[Excerpts from a dataset]
————

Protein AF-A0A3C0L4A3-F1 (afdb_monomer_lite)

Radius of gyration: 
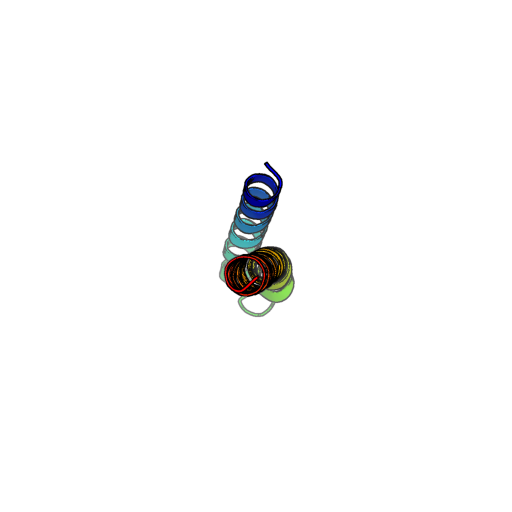15.81 Å; chains: 1; bounding box: 36×13×46 Å

Foldseek 3Di:
DVLVVLVVQLVVLCVLLVVLCVVPVVRSVSSCCSNVVSVVCVVVVVVVVVVVVVVVVVD

pLDDT: mean 95.93, std 3.41, range [78.75, 98.25]

Sequence (59 aa):
YYAAALGLVYLIGRLMYAISYVRDPGSRGLGTLISELPTLIMVLGGLIAVIIQWLASLN

Secondary structure (DSSP, 8-state):
-HHHHHHHHHHHHHHHHHHHHHH-TTTTHHHHHHHHHHHHHHHHHHHHHHHHHHHHTT-

Structure (mmCIF, N/CA/C/O backbone):
data_AF-A0A3C0L4A3-F1
#
_entry.id   AF-A0A3C0L4A3-F1
#
loop_
_atom_site.group_PDB
_atom_site.id
_atom_site.type_symbol
_atom_site.label_atom_id
_atom_site.label_alt_id
_atom_site.label_comp_id
_atom_site.label_asym_id
_atom_site.label_entity_id
_atom_site.label_seq_id
_atom_site.pdbx_PDB_ins_code
_atom_site.Cartn_x
_atom_site.Cartn_y
_atom_site.Cartn_z
_atom_site.occupancy
_atom_site.B_iso_or_equiv
_atom_site.auth_seq_id
_atom_site.auth_comp_id
_atom_site.auth_asym_id
_atom_site.auth_atom_id
_atom_site.pdbx_PDB_model_num
ATOM 1 N N . TYR A 1 1 ? -15.381 6.258 0.102 1.00 81.44 1 TYR A N 1
ATOM 2 C CA . TYR A 1 1 ? -14.658 6.750 -1.094 1.00 81.44 1 TYR A CA 1
ATOM 3 C C . TYR A 1 1 ? -13.132 6.713 -0.967 1.00 81.44 1 TYR A C 1
ATOM 5 O O . TYR A 1 1 ? -12.481 6.446 -1.967 1.00 81.44 1 TYR A O 1
ATOM 13 N N . TYR A 1 2 ? -12.541 6.895 0.223 1.00 89.19 2 TYR A N 1
ATOM 14 C CA . TYR A 1 2 ? -11.077 6.875 0.413 1.00 89.19 2 TYR A CA 1
ATOM 15 C C . TYR A 1 2 ? -10.373 5.594 -0.075 1.00 89.19 2 TYR A C 1
ATOM 17 O O . TYR A 1 2 ? -9.372 5.682 -0.778 1.00 89.19 2 TYR A O 1
ATOM 25 N N . ALA A 1 3 ? -10.927 4.410 0.212 1.00 91.06 3 ALA A N 1
ATOM 26 C CA . ALA A 1 3 ? -10.362 3.142 -0.263 1.00 91.06 3 ALA A CA 1
ATOM 27 C C . ALA A 1 3 ? -10.342 3.032 -1.801 1.00 91.06 3 ALA A C 1
ATOM 29 O O . ALA A 1 3 ? -9.378 2.535 -2.374 1.00 91
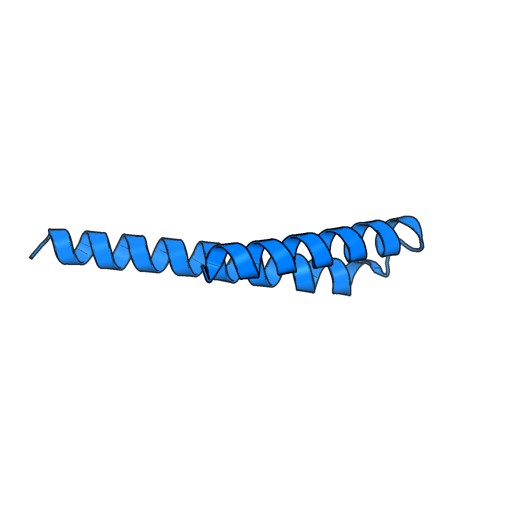.06 3 ALA A O 1
ATOM 30 N N . ALA A 1 4 ? -11.366 3.556 -2.484 1.00 94.50 4 ALA A N 1
ATOM 31 C CA . ALA A 1 4 ? -11.412 3.563 -3.947 1.00 94.50 4 ALA A CA 1
ATOM 32
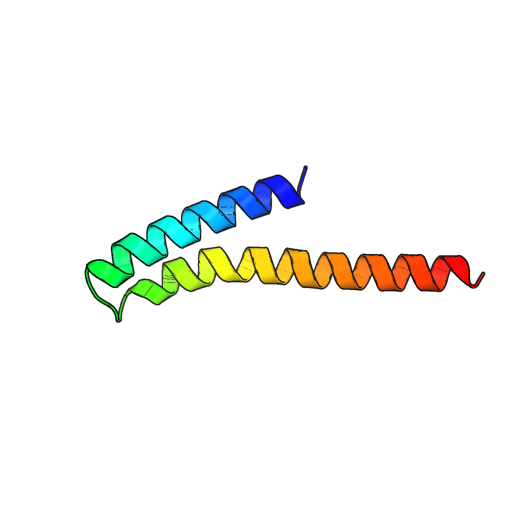 C C . ALA A 1 4 ? -10.336 4.485 -4.547 1.00 94.50 4 ALA A C 1
ATOM 34 O O . ALA A 1 4 ? -9.693 4.119 -5.528 1.00 94.50 4 ALA A O 1
ATOM 35 N N . ALA A 1 5 ? -10.088 5.645 -3.926 1.00 95.94 5 ALA A N 1
ATOM 36 C CA . ALA A 1 5 ? -9.006 6.539 -4.334 1.00 95.94 5 ALA A CA 1
ATOM 37 C C . ALA A 1 5 ? -7.624 5.883 -4.156 1.00 95.94 5 ALA A C 1
ATOM 39 O O . ALA A 1 5 ? -6.800 5.939 -5.064 1.00 95.94 5 ALA A O 1
ATOM 40 N N . LEU A 1 6 ? -7.389 5.188 -3.035 1.00 95.62 6 LEU A N 1
ATOM 41 C CA . LEU A 1 6 ? -6.164 4.403 -2.827 1.00 95.62 6 LEU A CA 1
ATOM 42 C C . LEU A 1 6 ? -6.025 3.266 -3.851 1.00 95.62 6 LEU A C 1
ATOM 44 O O . LEU A 1 6 ? -4.926 3.013 -4.341 1.00 95.62 6 LEU A O 1
ATOM 48 N N . GLY A 1 7 ? -7.136 2.635 -4.237 1.00 95.88 7 GLY A N 1
ATOM 49 C CA . GLY A 1 7 ? -7.176 1.657 -5.324 1.00 95.88 7 GLY A CA 1
ATOM 50 C C . GLY A 1 7 ? -6.749 2.239 -6.676 1.00 95.88 7 GLY A C 1
ATOM 51 O O . GLY A 1 7 ? -6.011 1.592 -7.416 1.00 95.88 7 GLY A O 1
ATOM 52 N N . LEU A 1 8 ? -7.134 3.480 -6.987 1.00 97.62 8 LEU A N 1
ATOM 53 C CA . LEU A 1 8 ? -6.671 4.159 -8.200 1.00 97.62 8 LEU A CA 1
ATOM 54 C C . LEU A 1 8 ? -5.154 4.410 -8.166 1.00 97.62 8 LEU A C 1
ATOM 56 O O . LEU A 1 8 ? -4.469 4.140 -9.152 1.00 97.62 8 LEU A O 1
ATOM 60 N N . VAL A 1 9 ? -4.618 4.859 -7.024 1.00 97.44 9 VAL A N 1
ATOM 61 C CA . VAL A 1 9 ? -3.166 5.050 -6.838 1.00 97.44 9 VAL A CA 1
ATOM 62 C C . VAL A 1 9 ? -2.414 3.727 -7.015 1.00 97.44 9 VAL A C 1
ATOM 64 O O . VAL A 1 9 ? -1.395 3.686 -7.705 1.00 97.44 9 VAL A O 1
ATOM 67 N N . TYR A 1 10 ? -2.955 2.630 -6.477 1.00 97.62 10 TYR A N 1
ATOM 68 C CA . TYR A 1 10 ? -2.411 1.287 -6.679 1.00 97.62 10 TYR A CA 1
ATOM 69 C C . TYR A 1 10 ? -2.293 0.925 -8.167 1.00 97.62 10 TYR A C 1
ATOM 71 O O . TYR A 1 10 ? -1.232 0.477 -8.608 1.00 97.62 10 TYR A O 1
ATOM 79 N N . LEU A 1 11 ? -3.349 1.151 -8.958 1.00 98.19 11 LEU A N 1
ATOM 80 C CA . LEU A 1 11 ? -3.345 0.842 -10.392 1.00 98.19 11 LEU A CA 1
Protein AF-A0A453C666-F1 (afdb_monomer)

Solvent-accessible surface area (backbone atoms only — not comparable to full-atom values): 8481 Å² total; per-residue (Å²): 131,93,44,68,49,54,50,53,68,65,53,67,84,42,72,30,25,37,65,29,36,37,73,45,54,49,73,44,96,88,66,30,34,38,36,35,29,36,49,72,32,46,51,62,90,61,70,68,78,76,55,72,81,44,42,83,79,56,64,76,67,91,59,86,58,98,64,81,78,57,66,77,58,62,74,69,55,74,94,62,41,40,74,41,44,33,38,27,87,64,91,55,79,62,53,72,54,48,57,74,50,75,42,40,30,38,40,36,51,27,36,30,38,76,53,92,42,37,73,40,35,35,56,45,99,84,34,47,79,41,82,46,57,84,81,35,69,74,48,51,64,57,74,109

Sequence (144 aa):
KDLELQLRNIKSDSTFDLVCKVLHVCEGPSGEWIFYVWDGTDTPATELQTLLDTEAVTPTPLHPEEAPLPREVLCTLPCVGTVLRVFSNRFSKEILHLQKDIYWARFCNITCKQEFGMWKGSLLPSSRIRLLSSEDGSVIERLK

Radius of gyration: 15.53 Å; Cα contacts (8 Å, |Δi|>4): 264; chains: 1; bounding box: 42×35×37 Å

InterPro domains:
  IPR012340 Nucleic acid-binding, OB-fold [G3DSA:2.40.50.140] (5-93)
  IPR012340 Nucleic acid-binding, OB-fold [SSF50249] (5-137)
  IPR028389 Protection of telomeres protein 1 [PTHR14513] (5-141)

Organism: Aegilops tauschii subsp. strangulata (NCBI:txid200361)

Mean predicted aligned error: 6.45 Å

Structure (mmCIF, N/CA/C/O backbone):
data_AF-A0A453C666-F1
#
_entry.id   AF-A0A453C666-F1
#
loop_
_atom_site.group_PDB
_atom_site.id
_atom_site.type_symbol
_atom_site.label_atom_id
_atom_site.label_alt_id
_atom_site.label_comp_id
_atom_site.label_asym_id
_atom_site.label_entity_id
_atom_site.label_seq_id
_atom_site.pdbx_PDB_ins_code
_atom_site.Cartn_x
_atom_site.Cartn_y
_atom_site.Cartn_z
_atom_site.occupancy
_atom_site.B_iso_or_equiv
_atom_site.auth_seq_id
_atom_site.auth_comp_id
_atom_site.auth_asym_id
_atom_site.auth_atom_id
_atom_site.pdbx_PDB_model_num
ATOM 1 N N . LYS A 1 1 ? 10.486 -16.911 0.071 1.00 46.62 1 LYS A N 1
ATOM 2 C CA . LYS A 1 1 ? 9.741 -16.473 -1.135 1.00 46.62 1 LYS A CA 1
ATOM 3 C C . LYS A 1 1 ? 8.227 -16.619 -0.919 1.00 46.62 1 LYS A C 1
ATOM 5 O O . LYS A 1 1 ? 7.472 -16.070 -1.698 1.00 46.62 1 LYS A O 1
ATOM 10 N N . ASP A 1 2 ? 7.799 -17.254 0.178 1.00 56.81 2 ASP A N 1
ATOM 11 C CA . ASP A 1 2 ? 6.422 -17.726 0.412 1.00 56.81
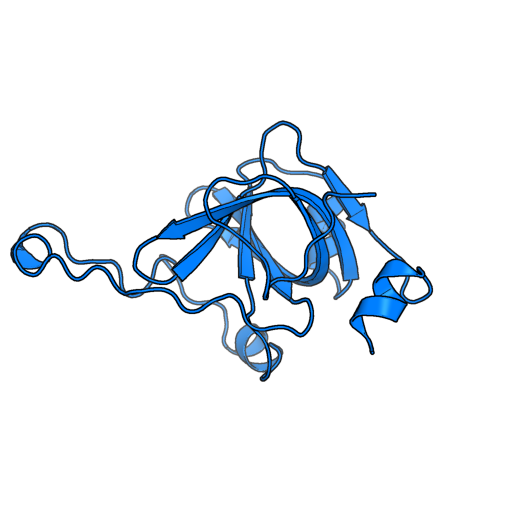 2 ASP A CA 1
ATOM 12 C C . ASP A 1 2 ? 5.500 -16.742 1.152 1.00 56.81 2 ASP A C 1
ATOM 14 O O . ASP A 1 2 ? 4.459 -17.141 1.660 1.00 56.81 2 ASP A O 1
ATOM 18 N N . LEU A 1 3 ? 5.882 -15.465 1.244 1.00 75.25 3 LEU A N 1
ATOM 19 C CA . LEU A 1 3 ? 5.095 -14.430 1.929 1.00 75.25 3 LEU A CA 1
ATOM 20 C C . LEU A 1 3 ? 4.761 -13.240 1.025 1.00 75.25 3 LEU A C 1
ATOM 22 O O . LEU A 1 3 ? 4.140 -12.298 1.498 1.00 75.25 3 LEU A O 1
ATOM 26 N N . GLU A 1 4 ? 5.170 -13.240 -0.248 1.00 87.94 4 GLU A N 1
ATOM 27 C CA . GLU A 1 4 ? 4.800 -12.149 -1.151 1.00 87.94 4 GLU A CA 1
ATOM 28 C C . GLU A 1 4 ? 3.344 -12.305 -1.605 1.00 87.94 4 GLU A C 1
ATOM 30 O O . GLU A 1 4 ? 2.975 -13.343 -2.150 1.00 87.94 4 GLU A O 1
ATOM 35 N N . LEU A 1 5 ? 2.522 -11.276 -1.391 1.00 92.69 5 LEU A N 1
ATOM 36 C CA . LEU A 1 5 ? 1.107 -11.273 -1.755 1.00 92
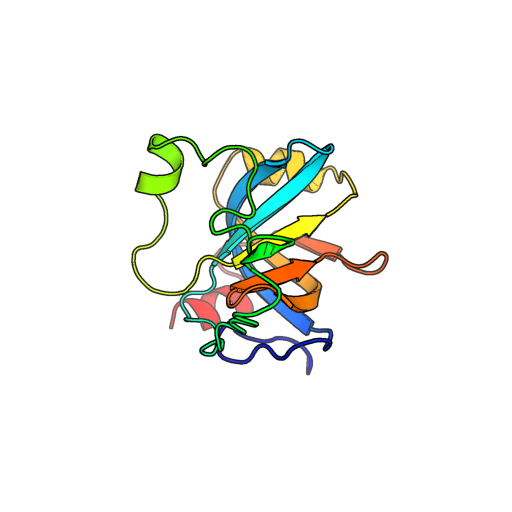.69 5 LEU A CA 1
ATOM 37 C C . LEU A 1 5 ? 0.761 -10.115 -2.698 1.00 92.69 5 LEU A C 1
ATOM 39 O O . LEU A 1 5 ? 1.459 -9.098 -2.787 1.00 92.69 5 LEU A O 1
ATOM 43 N N . GLN A 1 6 ? -0.340 -10.303 -3.421 1.00 94.69 6 GLN A N 1
ATOM 44 C CA . GLN A 1 6 ? -1.065 -9.237 -4.108 1.00 94.69 6 GLN A CA 1
ATOM 45 C C . GLN A 1 6 ? -2.175 -8.697 -3.212 1.00 94.69 6 GLN A C 1
ATOM 47 O O . GLN A 1 6 ? -2.671 -9.432 -2.352 1.00 94.69 6 GLN A O 1
ATOM 52 N N . LEU A 1 7 ? -2.600 -7.455 -3.446 1.00 95.94 7 LEU A N 1
ATOM 53 C CA . LEU A 1 7 ? -3.662 -6.813 -2.671 1.00 95.94 7 LEU A CA 1
ATOM 54 C C . LEU A 1 7 ? -4.945 -7.651 -2.660 1.00 95.94 7 LEU A C 1
ATOM 56 O O . LEU A 1 7 ? -5.532 -7.818 -1.599 1.00 95.94 7 LEU A O 1
ATOM 60 N N . ARG A 1 8 ? -5.307 -8.304 -3.770 1.00 95.69 8 ARG A N 1
ATOM 61 C CA . ARG A 1 8 ? -6.450 -9.241 -3.841 1.00 95.69 8 ARG A CA 1
ATOM 62 C C . ARG A 1 8 ? -6.416 -10.441 -2.900 1.00 95.69 8 ARG A C 1
ATOM 64 O O . ARG A 1 8 ? -7.448 -11.066 -2.689 1.00 95.69 8 ARG A O 1
ATOM 71 N N . ASN A 1 9 ? -5.254 -10.775 -2.346 1.00 95.25 9 ASN A N 1
ATOM 72 C CA . ASN A 1 9 ? -5.057 -11.965 -1.518 1.00 95.25 9 ASN A CA 1
ATOM 73 C C . ASN A 1 9 ? -4.723 -11.629 -0.057 1.00 95.25 9 ASN A C 1
ATOM 75 O O . ASN A 1 9 ? -4.386 -12.539 0.706 1.00 95.25 9 ASN A O 1
ATOM 79 N N . ILE A 1 10 ? -4.778 -10.352 0.338 1.00 94.69 10 ILE A N 1
ATOM 80 C CA . ILE A 1 10 ? -4.461 -9.953 1.713 1.00 94.69 10 ILE A CA 1
ATOM 81 C C . ILE A 1 10 ? -5.474 -10.531 2.700 1.00 94.69 10 ILE A C 1
ATOM 83 O O . ILE A 1 10 ? -6.648 -10.734 2.391 1.00 94.69 10 ILE A O 1
ATOM 87 N N . LYS A 1 11 ? -5.002 -10.792 3.917 1.00 92.31 11 LYS A N 1
ATOM 88 C CA . LYS A 1 11 ? -5.809 -11.287 5.032 1.00 92.31 11 LYS A CA 1
ATOM 89 C C . LYS A 1 11 ? -5.522 -10.443 6.261 1.00 92.31 11 LYS A C 1
ATOM 91 O O . LYS A 1 11 ? -4.380 -10.018 6.456 1.00 92.31 11 LYS A O 1
ATOM 96 N N . SER A 1 12 ? -6.551 -10.231 7.079 1.00 90.94 12 SER A N 1
ATOM 97 C CA . SER A 1 12 ? -6.407 -9.486 8.328 1.00 90.94 12 SER A CA 1
ATOM 98 C C . SER A 1 12 ? -5.401 -10.181 9.241 1.00 90.94 12 SER A C 1
ATOM 100 O O . SER A 1 12 ? -5.346 -11.411 9.283 1.00 90.94 12 SER A O 1
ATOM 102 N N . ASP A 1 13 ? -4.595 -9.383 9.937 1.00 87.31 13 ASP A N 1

————

Beginning at the line with "ATOM 2 C CA . TYR" and ending at the line with "ATOM 13 N N", reproduce each line of the data above exactly, and add no other lines.

* SOLUTION FOR THIS TASK
ATOM 2 C CA . TYR A 1 1 ? -14.658 6.750 -1.094 1.00 81.44 1 TYR A CA 1
ATOM 3 C C . TYR A 1 1 ? -13.132 6.713 -0.967 1.00 81.44 1 TYR A C 1
ATOM 5 O O . TYR A 1 1 ? -12.481 6.446 -1.967 1.00 81.44 1 TYR A O 1
ATOM 13 N N . TYR A 1 2 ? -12.541 6.895 0.223 1.00 89.19 2 TYR A N 1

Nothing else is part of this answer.